On a day when millions of Americans were gorging themselves on munchies of all sorts, a group gathered in Kasilof was taking eating to the max on Sunday.
In a matchup mirroring the battle between a longtime underdog and a team of proven champions playing on television in the background, this year's fourth annual Kasilof Mercantile and Rocky's Caf Eating Contest pitted every contestant against one man -- Joseph Robertia.
The Kasilof resident, who works as a reporter for the Peninsula Clarion, has won the event for the past three years. This time around, Rocky Laster, one of the caf's owners and the organizer of the contest, drew a target on the champion's back, offering a $50 bonus on top of the $100 prize to anyone that could take down the champ.
"He keeps squeaking by and someone needs to take this punk out this year," Laster said earlier in the week. "I think this will be the year that Robertia meets his match."
Laster said the free contest featured spaghetti its first two years and ice cream last year. Due to a large amount of "brain freezes" and toothaches reported last year, Laster said he decided to go with sliders this year.
According Mark Gaissert, a cook at Rocky's who grilled up 120 of the miniburgers, the petite versions are typically served up as a 1.5-ounce patty sandwiched between two small, but doughy, buns with onions, pickles, mayonnaise, salt and pepper.
For the competition, the burgers were simplified to 1-ounce patties and onions, making the buns seem even bigger.
With 10 competitors, an executive decision was made before the start to make the winner the first person to mow down 20 burgers, or whoever ate the most in five minutes.
At their disposal, competitors had all the water they wanted and a bowl they could fill up with ketchup for dipping purposes.
Laster said he knew in advance the buns would be a tripping point for everyone.

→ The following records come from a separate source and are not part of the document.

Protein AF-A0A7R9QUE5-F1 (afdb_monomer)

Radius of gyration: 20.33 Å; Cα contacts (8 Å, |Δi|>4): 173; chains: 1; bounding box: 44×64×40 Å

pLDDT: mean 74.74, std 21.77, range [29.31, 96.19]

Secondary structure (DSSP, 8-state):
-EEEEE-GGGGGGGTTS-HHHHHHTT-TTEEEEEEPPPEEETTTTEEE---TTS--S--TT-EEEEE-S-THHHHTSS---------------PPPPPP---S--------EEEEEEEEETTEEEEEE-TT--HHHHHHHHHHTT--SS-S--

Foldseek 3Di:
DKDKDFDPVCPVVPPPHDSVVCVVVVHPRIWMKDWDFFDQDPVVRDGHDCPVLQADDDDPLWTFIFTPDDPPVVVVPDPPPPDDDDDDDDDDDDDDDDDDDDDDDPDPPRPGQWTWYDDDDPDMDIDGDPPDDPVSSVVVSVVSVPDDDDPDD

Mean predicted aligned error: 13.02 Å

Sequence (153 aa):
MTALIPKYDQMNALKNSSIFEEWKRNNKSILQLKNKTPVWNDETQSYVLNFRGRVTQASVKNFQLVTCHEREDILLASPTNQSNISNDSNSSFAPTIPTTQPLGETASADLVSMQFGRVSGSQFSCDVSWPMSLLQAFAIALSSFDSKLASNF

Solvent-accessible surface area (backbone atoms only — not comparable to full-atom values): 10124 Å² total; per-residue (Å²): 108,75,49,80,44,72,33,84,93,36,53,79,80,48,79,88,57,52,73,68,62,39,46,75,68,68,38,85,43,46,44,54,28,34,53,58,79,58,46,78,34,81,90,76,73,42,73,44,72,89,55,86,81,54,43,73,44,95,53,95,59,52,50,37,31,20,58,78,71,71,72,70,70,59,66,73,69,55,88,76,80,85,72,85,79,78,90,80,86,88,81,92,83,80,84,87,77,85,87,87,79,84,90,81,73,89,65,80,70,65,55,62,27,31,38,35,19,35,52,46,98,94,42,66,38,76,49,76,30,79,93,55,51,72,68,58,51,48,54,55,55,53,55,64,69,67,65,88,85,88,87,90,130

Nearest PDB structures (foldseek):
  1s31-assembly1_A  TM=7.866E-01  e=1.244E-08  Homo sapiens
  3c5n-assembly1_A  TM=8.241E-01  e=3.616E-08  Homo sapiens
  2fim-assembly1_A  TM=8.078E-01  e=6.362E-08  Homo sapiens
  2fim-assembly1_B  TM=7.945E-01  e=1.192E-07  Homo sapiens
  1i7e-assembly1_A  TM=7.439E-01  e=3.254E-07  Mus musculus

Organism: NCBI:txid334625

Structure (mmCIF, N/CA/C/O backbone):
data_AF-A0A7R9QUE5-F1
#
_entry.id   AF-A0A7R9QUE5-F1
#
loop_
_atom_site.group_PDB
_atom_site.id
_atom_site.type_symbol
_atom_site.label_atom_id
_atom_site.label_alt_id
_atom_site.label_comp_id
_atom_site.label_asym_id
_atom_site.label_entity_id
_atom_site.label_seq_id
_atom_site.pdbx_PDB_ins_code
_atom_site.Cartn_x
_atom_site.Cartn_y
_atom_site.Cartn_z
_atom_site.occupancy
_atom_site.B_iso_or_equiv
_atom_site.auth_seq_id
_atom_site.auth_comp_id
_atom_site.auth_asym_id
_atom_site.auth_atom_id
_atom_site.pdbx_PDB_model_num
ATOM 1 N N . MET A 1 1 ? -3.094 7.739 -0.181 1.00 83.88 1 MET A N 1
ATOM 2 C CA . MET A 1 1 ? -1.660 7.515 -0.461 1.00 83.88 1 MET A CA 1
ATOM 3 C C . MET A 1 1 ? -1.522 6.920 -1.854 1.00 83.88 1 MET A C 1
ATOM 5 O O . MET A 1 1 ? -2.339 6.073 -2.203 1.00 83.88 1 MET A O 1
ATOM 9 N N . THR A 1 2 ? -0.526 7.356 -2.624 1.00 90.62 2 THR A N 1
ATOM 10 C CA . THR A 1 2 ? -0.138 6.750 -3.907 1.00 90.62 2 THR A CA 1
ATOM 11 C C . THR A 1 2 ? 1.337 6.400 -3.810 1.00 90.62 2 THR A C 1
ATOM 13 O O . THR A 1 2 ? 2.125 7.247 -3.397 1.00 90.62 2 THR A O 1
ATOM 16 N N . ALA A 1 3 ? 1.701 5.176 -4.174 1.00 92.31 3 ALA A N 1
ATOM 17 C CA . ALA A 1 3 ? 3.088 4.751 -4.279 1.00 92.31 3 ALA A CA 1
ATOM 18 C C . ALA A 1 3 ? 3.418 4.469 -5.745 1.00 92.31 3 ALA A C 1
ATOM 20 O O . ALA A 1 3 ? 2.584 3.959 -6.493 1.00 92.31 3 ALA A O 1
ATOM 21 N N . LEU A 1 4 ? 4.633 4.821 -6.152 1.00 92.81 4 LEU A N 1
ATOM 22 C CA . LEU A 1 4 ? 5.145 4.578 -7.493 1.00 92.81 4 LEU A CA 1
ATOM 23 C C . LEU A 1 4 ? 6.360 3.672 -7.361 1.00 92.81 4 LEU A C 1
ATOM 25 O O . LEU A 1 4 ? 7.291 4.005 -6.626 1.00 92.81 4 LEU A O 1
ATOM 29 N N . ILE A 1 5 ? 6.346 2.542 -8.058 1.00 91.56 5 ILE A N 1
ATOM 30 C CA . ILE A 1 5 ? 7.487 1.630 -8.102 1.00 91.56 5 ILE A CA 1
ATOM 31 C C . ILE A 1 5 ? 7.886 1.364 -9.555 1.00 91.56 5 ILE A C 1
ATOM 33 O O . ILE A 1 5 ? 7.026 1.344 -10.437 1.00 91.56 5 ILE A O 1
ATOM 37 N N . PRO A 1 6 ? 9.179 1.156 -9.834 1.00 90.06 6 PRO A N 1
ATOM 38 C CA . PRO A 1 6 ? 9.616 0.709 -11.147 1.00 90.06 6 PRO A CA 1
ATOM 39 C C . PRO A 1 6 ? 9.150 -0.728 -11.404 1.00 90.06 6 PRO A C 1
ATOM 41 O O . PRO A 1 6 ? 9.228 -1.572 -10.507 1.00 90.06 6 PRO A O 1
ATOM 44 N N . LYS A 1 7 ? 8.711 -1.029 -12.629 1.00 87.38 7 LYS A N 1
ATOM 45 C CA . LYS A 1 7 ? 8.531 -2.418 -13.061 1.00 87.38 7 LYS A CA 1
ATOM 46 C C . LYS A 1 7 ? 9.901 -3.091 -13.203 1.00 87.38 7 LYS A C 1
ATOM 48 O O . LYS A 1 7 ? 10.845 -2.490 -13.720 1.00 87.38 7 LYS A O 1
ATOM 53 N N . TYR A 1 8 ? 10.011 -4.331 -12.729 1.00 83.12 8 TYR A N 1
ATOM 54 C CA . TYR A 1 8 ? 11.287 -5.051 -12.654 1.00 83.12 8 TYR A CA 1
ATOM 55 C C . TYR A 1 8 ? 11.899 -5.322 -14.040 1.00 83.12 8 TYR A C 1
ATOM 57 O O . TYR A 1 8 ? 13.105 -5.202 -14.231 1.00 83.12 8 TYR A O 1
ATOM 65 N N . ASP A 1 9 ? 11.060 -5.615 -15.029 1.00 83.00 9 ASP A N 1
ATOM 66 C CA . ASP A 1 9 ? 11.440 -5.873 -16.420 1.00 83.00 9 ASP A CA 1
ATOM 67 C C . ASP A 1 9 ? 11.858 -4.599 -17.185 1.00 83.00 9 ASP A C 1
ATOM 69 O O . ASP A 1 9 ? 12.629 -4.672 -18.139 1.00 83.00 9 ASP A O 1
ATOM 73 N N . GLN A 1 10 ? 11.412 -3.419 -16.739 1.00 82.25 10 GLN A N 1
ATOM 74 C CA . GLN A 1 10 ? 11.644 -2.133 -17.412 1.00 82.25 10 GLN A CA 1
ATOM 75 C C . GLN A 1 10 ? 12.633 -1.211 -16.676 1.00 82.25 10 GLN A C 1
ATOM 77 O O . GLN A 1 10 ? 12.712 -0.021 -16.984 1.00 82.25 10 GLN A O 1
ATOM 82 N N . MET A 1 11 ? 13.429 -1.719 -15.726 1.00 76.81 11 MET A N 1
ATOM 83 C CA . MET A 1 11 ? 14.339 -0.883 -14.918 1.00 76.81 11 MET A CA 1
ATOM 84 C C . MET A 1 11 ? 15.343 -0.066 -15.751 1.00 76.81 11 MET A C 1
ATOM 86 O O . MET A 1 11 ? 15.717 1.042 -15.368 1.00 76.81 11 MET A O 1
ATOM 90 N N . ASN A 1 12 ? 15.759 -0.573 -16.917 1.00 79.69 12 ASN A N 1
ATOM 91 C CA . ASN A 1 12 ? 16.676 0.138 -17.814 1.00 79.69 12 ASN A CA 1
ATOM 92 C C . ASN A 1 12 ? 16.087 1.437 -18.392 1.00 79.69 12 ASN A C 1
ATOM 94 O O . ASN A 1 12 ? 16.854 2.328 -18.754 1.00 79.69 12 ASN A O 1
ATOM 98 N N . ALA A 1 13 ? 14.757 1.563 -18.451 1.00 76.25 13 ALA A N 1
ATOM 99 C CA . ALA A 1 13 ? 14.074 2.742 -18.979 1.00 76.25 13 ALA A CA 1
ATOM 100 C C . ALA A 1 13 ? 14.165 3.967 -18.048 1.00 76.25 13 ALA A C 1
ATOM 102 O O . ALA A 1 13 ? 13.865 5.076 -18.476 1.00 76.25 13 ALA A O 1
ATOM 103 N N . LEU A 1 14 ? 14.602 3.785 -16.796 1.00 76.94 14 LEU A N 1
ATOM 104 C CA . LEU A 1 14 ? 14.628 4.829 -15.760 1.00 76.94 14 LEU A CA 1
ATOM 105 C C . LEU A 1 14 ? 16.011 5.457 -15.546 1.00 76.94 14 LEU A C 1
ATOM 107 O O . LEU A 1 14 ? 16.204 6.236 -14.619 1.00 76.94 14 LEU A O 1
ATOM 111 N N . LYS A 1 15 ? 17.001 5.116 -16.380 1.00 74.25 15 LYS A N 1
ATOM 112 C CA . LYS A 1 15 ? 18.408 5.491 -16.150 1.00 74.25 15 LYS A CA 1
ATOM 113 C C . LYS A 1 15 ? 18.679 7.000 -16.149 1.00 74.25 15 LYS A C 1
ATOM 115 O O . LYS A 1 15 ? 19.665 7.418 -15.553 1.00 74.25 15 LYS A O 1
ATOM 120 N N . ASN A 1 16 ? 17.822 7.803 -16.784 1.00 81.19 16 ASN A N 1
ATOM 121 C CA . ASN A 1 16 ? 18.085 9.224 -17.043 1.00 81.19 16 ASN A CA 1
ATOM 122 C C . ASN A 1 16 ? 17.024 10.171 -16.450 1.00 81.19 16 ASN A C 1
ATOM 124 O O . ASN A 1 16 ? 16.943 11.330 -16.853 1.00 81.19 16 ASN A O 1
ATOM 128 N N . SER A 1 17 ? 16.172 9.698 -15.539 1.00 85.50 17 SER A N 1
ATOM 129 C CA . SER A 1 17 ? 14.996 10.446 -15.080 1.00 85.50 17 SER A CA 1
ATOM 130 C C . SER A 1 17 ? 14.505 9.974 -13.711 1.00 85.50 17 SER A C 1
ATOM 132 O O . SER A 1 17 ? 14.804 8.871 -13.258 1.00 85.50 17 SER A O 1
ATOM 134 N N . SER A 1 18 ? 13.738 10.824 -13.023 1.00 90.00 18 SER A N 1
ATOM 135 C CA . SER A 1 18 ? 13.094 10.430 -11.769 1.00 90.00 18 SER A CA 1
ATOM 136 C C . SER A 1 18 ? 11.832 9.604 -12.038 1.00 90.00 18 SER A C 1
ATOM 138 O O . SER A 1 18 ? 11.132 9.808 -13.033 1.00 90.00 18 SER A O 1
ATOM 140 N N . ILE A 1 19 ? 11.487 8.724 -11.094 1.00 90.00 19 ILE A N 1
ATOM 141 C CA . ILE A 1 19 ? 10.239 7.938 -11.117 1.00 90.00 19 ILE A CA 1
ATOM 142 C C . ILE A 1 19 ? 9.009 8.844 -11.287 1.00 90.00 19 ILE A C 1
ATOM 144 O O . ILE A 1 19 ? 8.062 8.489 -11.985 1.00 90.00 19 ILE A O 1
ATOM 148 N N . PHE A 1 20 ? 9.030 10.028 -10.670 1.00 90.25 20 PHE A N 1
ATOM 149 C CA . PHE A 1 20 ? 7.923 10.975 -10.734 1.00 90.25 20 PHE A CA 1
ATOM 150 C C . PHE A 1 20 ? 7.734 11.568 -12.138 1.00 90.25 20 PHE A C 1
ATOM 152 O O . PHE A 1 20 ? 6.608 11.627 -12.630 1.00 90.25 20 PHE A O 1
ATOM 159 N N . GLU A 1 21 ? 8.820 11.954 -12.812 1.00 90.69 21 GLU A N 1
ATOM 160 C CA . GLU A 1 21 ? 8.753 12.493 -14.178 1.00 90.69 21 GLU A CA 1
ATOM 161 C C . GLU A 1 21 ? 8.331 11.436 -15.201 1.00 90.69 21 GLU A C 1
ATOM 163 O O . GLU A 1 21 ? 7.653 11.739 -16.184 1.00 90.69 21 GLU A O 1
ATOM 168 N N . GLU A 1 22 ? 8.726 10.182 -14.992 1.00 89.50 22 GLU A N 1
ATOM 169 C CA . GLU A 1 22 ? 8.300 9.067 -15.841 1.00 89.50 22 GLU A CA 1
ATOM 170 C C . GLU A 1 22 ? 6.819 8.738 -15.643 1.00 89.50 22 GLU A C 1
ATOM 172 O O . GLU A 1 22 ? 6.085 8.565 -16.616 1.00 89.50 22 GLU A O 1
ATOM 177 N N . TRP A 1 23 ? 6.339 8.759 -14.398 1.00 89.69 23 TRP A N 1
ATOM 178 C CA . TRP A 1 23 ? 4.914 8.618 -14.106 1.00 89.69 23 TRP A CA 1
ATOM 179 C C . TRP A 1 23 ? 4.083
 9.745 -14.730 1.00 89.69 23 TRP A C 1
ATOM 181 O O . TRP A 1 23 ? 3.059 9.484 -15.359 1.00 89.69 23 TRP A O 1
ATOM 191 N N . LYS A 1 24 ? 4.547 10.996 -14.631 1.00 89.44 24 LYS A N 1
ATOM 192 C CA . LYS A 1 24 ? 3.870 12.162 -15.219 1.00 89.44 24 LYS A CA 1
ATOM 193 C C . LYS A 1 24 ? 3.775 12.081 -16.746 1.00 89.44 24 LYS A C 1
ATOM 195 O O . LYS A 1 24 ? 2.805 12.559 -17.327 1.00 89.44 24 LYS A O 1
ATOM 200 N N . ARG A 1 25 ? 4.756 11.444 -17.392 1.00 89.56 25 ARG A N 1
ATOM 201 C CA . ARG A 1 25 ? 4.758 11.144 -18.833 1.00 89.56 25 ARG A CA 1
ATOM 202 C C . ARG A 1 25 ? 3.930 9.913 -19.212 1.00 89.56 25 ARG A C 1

As Gaissert and Laster started piling up the burgers on plates, the eaters gathered at a long table, siting side-by-side as if at some perverse family reunion. Each had a plate of six sliders, with water and ketchup in front of them.
Laster counted down from five, and the sprint-style race launched. As expected, the buns proved to be a major hang-up. For nearly every wide-mouthed bite, competitors took back big swigs of water and soaked their sliders in ketchup.

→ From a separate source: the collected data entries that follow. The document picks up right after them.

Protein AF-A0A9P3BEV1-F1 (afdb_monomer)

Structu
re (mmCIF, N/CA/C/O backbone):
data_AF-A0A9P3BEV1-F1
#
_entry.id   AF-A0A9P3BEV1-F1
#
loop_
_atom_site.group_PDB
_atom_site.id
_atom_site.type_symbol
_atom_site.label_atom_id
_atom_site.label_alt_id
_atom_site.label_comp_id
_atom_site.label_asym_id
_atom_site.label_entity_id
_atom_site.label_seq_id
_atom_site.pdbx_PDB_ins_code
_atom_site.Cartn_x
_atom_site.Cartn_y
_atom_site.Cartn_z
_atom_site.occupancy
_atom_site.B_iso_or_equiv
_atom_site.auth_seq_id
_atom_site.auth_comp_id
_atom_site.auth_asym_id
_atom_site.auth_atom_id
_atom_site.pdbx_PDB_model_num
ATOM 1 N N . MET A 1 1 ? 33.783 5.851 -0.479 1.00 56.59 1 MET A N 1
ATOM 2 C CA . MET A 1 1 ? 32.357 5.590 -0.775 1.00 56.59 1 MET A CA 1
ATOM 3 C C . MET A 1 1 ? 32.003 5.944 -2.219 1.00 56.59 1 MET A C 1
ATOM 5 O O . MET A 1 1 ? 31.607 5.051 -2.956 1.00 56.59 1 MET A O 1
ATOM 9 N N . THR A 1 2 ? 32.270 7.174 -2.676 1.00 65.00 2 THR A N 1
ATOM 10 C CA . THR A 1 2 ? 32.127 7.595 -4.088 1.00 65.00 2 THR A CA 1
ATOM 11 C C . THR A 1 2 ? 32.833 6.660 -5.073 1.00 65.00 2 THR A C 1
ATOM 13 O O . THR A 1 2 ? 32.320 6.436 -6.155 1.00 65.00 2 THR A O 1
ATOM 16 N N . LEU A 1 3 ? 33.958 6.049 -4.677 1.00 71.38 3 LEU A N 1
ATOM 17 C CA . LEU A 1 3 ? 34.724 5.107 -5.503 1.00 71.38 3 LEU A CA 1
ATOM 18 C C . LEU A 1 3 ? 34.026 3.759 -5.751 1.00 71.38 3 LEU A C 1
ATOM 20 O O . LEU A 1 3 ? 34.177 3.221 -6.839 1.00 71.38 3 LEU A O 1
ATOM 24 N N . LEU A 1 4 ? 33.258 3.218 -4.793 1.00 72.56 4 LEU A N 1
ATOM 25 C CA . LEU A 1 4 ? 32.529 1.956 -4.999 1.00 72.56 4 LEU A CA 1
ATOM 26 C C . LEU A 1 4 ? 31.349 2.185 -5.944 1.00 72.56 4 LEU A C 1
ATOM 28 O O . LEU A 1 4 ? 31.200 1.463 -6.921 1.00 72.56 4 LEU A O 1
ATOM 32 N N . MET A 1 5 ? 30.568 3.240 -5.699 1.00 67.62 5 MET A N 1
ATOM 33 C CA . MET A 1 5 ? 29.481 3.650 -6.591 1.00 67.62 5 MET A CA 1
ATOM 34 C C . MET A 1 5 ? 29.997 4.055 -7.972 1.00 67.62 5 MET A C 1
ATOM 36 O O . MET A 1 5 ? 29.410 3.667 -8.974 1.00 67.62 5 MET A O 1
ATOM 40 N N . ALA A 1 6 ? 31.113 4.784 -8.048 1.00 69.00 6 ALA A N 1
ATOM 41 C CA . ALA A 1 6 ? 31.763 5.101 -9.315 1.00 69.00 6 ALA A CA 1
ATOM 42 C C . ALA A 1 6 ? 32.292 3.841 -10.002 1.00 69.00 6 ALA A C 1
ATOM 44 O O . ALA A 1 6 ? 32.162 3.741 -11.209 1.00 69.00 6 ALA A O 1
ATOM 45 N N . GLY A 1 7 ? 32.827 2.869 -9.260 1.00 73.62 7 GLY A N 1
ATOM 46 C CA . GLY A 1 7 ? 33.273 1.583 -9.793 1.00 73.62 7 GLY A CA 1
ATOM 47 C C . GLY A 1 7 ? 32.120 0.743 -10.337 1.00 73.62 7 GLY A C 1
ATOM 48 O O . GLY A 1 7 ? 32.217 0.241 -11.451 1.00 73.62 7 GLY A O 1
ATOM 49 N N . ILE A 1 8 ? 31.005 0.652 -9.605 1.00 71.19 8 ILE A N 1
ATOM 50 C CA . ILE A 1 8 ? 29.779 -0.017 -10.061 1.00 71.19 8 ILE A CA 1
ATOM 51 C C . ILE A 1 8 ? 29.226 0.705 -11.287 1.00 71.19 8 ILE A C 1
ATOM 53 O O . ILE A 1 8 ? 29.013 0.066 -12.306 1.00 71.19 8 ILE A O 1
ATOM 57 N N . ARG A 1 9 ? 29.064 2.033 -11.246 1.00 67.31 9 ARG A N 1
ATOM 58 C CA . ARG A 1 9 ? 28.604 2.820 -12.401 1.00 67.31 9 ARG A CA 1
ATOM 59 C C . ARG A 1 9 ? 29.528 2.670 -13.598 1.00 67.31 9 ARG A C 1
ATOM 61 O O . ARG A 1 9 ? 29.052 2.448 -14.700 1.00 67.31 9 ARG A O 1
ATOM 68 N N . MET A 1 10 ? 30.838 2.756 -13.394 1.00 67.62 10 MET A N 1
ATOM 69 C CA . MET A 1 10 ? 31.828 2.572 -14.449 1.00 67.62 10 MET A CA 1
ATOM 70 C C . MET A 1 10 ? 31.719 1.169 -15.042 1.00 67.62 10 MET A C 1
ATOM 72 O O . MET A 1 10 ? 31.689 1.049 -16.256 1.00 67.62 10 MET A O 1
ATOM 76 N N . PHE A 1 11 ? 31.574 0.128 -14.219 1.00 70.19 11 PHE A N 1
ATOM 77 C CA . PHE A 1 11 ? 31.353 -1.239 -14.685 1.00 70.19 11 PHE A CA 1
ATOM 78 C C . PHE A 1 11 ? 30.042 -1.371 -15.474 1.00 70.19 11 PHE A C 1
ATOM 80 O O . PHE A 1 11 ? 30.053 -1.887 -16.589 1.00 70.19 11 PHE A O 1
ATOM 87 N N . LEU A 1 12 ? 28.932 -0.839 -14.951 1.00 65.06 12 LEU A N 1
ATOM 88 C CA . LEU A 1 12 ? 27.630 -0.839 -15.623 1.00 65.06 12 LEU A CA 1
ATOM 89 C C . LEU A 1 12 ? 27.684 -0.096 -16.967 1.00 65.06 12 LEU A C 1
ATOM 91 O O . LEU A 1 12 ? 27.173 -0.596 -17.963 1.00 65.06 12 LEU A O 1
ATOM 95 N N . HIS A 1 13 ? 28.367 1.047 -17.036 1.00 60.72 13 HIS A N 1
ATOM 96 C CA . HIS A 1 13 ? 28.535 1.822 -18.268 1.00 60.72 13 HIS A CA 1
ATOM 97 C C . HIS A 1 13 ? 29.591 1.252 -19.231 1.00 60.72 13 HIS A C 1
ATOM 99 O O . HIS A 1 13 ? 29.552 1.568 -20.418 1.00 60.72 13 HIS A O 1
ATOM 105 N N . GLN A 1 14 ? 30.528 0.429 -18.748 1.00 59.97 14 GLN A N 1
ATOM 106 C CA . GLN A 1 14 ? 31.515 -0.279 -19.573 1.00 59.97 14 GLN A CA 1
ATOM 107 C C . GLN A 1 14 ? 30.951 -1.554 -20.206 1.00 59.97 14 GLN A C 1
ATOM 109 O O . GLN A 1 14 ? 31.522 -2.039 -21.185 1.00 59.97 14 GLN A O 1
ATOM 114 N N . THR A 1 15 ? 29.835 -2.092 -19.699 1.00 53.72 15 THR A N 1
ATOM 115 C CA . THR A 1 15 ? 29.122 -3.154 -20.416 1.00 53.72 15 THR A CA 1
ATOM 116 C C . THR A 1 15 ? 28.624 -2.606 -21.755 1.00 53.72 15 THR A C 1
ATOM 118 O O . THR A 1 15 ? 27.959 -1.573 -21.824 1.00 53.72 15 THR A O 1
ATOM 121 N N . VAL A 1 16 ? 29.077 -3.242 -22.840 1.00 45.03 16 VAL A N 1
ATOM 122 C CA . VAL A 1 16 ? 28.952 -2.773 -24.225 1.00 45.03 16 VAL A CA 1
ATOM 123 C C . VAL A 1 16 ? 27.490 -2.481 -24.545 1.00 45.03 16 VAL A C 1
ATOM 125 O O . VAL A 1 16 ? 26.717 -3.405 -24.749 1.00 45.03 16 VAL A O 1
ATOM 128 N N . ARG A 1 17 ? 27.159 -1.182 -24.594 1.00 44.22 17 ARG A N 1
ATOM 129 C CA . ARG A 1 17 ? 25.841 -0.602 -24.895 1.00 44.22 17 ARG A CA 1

In the final seconds, newcomer Levi Morris, a 23-year-old Kasilof resident, beat out Robertia, putting away 10 1/2 sliders as Laster yelled time was up. The three-time champ trailed by one.
Morris came with no vendetta or agenda, though. While some of the eaters avoided breakfast in an attempt to work up an appetite, Morris said he had a full breakfast that morning and was just tagging along to the event with his cousin.
While at least one eater nearly sent his sliders the wrong way during the event, Morris still had room in his gullet to clean his plate of the remaining burgers after the race was over. He guessed he had another dozen in him if the clock had been allowed to run.
It wasn't easy though.
"I used up quite a bit of ketchup," he said, gesturing to the now empty mug he'd used. "You've got to use liquid to get them down."
Don't expect to see Morris sitting alongside international hot dog eating sensation Takeru Kobayashi, though. Morris said this talent is one he'll reserve for his own table.
Afterward, Laster couldn't help but note how events in Kasilof seemed awfully similar to those in Miami, where another relative newcomer found themselves crowned victor in a surprise turn of events.